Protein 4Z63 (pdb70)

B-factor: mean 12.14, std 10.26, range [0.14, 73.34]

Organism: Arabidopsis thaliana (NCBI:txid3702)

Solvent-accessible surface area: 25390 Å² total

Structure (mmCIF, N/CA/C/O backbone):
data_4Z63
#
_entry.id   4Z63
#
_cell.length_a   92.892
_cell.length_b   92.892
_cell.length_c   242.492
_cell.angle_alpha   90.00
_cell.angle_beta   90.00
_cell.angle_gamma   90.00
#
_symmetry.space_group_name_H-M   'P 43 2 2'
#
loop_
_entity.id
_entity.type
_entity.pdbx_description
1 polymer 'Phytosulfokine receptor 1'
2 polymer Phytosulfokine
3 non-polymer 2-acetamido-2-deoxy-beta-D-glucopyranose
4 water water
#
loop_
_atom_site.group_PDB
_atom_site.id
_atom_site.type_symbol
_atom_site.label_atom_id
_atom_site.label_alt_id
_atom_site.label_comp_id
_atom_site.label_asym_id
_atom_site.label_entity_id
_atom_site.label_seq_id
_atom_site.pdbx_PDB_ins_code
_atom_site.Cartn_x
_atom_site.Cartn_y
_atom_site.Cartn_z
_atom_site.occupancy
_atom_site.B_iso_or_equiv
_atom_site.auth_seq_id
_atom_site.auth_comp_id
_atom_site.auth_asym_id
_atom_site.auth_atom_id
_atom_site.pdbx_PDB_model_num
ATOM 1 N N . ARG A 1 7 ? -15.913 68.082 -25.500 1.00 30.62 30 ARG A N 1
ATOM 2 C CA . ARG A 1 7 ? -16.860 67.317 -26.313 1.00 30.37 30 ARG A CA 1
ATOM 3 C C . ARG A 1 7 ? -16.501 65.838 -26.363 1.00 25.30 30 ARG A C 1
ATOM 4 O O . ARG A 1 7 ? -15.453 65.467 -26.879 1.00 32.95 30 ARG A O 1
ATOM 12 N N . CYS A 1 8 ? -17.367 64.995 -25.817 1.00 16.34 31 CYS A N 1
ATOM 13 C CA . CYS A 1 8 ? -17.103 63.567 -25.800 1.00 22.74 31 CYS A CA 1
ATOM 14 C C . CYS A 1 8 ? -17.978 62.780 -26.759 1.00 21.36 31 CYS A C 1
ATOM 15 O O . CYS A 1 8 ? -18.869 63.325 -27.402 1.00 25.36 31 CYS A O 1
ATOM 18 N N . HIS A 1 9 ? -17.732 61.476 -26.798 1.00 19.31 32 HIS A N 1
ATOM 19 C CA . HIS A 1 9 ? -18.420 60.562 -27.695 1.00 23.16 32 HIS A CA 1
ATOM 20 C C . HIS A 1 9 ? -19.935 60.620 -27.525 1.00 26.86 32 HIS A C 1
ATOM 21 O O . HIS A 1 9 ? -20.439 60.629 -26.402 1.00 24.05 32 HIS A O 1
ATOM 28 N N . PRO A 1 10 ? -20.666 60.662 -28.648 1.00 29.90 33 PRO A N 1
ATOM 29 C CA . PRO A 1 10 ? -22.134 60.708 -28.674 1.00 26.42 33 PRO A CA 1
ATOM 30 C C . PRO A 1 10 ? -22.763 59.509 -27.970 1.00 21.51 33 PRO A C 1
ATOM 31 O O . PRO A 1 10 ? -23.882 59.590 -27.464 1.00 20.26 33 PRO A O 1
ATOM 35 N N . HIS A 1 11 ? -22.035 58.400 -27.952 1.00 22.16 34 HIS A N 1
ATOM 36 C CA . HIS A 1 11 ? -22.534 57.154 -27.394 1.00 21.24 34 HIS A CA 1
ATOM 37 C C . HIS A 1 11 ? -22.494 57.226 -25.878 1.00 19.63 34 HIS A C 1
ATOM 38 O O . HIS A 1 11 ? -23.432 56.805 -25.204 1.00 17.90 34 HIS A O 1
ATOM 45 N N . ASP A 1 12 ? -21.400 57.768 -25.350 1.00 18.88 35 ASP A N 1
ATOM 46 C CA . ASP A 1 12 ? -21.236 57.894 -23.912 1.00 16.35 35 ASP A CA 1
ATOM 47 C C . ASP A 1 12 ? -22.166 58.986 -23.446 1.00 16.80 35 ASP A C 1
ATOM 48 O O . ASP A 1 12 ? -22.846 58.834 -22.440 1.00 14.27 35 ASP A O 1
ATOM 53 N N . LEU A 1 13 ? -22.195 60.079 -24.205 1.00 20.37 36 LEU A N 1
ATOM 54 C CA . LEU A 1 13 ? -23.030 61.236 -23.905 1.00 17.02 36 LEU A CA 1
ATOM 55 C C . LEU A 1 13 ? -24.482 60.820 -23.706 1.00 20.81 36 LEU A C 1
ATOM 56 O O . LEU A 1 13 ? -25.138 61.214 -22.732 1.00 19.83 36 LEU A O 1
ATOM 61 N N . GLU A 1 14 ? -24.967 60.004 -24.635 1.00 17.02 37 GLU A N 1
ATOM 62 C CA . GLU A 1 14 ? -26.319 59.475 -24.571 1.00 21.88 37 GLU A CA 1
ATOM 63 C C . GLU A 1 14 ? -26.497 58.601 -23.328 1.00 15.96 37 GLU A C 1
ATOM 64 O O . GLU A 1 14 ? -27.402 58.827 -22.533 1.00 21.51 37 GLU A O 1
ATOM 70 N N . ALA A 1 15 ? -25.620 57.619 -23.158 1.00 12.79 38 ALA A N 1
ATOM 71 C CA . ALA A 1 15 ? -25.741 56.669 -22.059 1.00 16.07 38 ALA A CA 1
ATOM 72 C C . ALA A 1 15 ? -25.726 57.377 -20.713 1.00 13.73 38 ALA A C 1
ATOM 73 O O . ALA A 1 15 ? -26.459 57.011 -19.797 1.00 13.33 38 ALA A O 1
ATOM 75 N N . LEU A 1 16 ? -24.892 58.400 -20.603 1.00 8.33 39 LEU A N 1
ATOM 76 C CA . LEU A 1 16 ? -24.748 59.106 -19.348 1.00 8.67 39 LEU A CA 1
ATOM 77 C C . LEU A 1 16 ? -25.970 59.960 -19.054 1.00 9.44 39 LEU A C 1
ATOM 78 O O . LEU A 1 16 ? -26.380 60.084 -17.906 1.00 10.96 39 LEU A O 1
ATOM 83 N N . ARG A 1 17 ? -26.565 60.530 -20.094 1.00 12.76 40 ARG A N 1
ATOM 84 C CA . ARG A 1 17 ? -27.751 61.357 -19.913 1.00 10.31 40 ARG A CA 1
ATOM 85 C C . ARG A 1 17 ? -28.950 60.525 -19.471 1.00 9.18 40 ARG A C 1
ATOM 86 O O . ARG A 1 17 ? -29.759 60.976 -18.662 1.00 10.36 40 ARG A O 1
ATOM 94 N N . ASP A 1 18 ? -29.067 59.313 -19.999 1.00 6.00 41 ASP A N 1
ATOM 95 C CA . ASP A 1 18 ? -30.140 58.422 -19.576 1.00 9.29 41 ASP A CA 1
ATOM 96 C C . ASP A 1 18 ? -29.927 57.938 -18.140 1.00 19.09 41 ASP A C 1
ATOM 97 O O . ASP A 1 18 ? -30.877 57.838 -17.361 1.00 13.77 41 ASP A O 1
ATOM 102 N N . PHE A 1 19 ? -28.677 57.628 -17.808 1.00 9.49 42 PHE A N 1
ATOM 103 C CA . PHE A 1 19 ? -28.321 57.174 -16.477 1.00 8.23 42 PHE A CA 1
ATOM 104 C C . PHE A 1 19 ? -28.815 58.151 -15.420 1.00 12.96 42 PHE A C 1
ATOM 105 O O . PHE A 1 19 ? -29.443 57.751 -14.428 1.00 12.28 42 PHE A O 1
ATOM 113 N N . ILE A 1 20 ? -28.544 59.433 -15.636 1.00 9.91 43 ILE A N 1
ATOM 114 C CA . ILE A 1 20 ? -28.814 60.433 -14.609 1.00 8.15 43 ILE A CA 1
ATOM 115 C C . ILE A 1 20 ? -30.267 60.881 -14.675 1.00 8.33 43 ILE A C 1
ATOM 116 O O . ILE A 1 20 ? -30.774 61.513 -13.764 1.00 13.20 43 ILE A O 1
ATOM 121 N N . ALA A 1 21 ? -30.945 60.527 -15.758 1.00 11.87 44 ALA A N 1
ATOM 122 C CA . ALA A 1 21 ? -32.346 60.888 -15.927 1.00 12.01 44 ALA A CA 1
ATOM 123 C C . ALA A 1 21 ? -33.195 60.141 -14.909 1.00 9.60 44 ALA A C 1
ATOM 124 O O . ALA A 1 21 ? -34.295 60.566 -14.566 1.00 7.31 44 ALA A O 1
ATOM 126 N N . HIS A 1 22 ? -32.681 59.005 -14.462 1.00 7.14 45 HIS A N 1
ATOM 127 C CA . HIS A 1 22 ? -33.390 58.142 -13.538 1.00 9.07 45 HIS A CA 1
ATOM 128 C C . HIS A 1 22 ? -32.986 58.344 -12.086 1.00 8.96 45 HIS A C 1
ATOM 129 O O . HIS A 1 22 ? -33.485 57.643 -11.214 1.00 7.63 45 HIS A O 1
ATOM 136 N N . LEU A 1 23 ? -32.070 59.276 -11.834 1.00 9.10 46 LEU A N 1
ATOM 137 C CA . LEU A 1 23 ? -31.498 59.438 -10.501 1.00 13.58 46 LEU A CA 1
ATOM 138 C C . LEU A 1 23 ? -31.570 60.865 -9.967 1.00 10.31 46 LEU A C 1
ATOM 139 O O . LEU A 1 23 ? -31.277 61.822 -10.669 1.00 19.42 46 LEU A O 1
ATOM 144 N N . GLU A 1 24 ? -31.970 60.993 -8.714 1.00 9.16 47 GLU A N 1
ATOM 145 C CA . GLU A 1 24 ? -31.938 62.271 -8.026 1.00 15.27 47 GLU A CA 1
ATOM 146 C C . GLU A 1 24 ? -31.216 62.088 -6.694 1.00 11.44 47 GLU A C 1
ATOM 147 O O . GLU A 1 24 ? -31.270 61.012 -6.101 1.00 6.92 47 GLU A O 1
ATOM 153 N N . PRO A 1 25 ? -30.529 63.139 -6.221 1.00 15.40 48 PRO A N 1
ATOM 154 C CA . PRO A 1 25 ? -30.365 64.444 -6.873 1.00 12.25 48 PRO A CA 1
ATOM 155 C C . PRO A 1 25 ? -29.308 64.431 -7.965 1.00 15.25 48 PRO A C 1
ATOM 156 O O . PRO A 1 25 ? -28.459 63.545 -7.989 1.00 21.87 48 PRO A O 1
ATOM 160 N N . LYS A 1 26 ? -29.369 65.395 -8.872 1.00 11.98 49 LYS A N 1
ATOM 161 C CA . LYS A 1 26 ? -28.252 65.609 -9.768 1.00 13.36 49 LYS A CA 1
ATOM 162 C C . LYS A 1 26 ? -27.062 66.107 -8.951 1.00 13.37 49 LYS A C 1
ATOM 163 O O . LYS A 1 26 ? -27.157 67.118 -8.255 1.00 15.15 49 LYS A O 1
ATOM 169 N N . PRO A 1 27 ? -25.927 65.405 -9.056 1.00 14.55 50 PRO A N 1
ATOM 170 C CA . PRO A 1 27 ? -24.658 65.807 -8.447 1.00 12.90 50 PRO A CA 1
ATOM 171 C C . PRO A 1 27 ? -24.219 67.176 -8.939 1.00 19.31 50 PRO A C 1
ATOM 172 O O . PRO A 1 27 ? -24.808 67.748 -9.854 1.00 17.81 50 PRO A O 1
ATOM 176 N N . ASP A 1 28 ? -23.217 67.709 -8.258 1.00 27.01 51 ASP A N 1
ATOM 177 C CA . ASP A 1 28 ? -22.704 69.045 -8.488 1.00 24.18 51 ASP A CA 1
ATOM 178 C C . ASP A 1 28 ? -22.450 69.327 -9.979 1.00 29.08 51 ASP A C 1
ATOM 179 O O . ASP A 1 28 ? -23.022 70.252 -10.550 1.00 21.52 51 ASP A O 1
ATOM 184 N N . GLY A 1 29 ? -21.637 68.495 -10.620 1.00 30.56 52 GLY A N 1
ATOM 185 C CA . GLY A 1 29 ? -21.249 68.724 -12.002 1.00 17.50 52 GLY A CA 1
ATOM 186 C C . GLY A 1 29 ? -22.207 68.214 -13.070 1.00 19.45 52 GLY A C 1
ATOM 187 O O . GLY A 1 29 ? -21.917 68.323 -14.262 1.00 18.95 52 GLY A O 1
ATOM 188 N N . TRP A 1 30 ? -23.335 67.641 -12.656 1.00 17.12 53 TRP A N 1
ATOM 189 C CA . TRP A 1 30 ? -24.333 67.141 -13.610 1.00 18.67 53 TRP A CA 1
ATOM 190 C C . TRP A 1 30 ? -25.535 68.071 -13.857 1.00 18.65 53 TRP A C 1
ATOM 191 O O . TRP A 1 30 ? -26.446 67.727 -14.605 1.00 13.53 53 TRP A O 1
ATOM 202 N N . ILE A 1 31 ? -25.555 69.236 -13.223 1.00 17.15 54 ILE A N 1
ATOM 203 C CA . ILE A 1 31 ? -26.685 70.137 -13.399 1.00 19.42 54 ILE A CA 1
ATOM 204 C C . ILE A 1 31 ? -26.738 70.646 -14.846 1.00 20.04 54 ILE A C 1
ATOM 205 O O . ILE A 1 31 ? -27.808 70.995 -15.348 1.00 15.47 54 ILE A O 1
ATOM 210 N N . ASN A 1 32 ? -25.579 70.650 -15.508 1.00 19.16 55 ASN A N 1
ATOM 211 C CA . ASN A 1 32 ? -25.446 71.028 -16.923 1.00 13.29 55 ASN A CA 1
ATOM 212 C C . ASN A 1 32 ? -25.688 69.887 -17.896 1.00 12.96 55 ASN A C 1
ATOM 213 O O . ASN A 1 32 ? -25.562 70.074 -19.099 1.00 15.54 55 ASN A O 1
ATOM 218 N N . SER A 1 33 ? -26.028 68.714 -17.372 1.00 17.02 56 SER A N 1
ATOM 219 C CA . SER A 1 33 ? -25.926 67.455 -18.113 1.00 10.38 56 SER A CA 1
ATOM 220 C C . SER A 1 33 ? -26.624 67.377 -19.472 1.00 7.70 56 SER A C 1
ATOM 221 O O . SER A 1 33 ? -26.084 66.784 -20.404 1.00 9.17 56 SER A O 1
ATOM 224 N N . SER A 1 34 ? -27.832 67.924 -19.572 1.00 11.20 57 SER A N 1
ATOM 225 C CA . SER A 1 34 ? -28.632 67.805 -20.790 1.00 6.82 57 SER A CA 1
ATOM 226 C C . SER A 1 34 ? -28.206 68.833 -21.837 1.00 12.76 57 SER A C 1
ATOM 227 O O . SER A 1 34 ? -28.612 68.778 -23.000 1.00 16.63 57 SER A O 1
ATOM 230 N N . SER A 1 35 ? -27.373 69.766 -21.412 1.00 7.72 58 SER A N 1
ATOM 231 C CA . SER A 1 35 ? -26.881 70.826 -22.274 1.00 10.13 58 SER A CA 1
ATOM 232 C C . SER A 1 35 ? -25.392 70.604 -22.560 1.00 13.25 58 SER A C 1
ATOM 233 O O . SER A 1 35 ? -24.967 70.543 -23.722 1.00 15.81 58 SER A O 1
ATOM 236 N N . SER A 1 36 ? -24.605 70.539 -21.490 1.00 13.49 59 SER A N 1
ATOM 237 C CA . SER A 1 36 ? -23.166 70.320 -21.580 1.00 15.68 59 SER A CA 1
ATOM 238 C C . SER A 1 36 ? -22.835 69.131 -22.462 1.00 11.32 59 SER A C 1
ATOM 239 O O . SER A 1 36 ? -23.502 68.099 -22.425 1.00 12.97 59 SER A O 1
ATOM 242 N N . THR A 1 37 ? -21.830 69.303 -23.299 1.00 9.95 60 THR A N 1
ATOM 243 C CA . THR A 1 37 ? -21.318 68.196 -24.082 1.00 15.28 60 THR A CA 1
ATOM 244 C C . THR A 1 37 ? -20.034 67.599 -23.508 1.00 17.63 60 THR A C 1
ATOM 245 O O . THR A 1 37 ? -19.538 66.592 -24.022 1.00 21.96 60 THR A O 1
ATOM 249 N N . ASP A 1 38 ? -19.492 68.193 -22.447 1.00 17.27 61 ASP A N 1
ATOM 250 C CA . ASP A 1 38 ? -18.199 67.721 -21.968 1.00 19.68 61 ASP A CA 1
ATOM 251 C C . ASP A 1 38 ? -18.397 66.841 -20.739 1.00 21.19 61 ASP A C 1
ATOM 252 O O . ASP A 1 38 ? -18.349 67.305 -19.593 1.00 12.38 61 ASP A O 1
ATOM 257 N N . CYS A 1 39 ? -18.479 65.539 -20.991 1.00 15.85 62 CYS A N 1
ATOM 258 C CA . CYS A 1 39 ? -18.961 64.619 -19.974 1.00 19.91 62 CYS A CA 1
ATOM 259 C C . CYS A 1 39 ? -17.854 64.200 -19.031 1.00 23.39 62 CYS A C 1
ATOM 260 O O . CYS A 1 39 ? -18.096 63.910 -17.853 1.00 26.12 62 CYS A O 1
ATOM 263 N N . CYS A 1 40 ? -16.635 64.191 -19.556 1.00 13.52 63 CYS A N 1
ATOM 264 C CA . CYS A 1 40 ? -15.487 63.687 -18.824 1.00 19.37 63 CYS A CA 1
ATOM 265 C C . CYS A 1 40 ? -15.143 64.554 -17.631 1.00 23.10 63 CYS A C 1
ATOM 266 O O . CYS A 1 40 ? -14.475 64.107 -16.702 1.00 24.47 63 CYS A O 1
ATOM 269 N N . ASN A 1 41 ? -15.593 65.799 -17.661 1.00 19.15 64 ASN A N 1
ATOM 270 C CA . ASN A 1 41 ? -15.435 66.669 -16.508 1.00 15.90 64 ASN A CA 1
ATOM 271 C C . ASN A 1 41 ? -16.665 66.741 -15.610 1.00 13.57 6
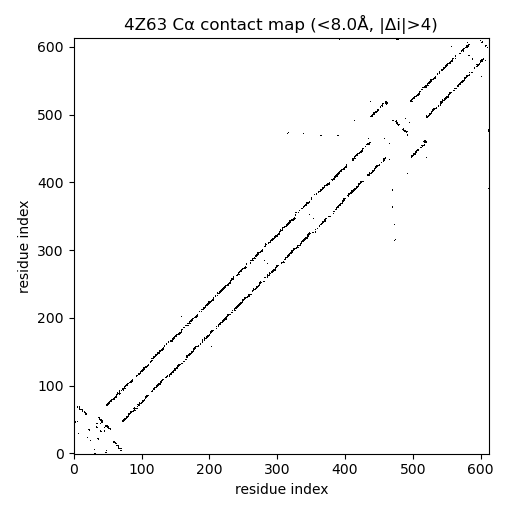4 ASN A C 1
ATOM 272 O O . ASN A 1 41 ? -16.697 67.524 -14.659 1.00 17.76 64 ASN A O 1
ATOM 277 N N . TRP A 1 42 ? -17.682 65.936 -15.915 1.00 13.93 65 TRP A N 1
ATOM 278 C CA . TRP A 1 42 ? -18.793 65.755 -14.973 1.00 18.75 65 TRP A CA 1
ATOM 279 C C . TRP A 1 42 ? -18.330 65.000 -13.721 1.00 7.41 65 TRP A C 1
ATOM 280 O O . TRP A 1 42 ? -17.340 64.281 -13.751 1.00 10.23 65 TRP A O 1
ATOM 291 N N . THR A 1 43 ? -19.061 65.159 -12.628 1.00 14.36 66 THR A N 1
ATOM 292 C CA . THR A 1 43 ? -18.703 64.538 -11.354 1.00 13.75 66 THR A CA 1
ATOM 293 C C . THR A 1 43 ? -18.617 63.011 -11.454 1.00 12.91 66 THR A C 1
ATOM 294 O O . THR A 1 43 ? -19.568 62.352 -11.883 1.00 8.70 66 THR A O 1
+--
### [What the task requires]
Give back exactly the lines above starting at the line where "ATOM 204 C C" appears and ending at the line where "ATOM 213 O O" appears, both included, with no other lines.

### [Solution below]
ATOM 204 C C . ILE A 1 31 ? -26.738 70.646 -14.846 1.00 20.04 54 ILE A C 1
ATOM 205 O O . ILE A 1 31 ? -27.808 70.995 -15.348 1.00 15.47 54 ILE A O 1
ATOM 210 N N . ASN A 1 32 ? -25.579 70.650 -15.508 1.00 19.16 55 ASN A N 1
ATOM 211 C CA . ASN A 1 32 ? -25.446 71.028 -16.923 1.00 13.29 55 ASN A CA 1
ATOM 212 C C . ASN A 1 32 ? -25.688 69.887 -17.896 1.00 12.96 55 ASN A C 1
ATOM 213 O O . ASN A 1 32 ? -25.562 70.074 -19.099 1.00 15.54 55 ASN A O 1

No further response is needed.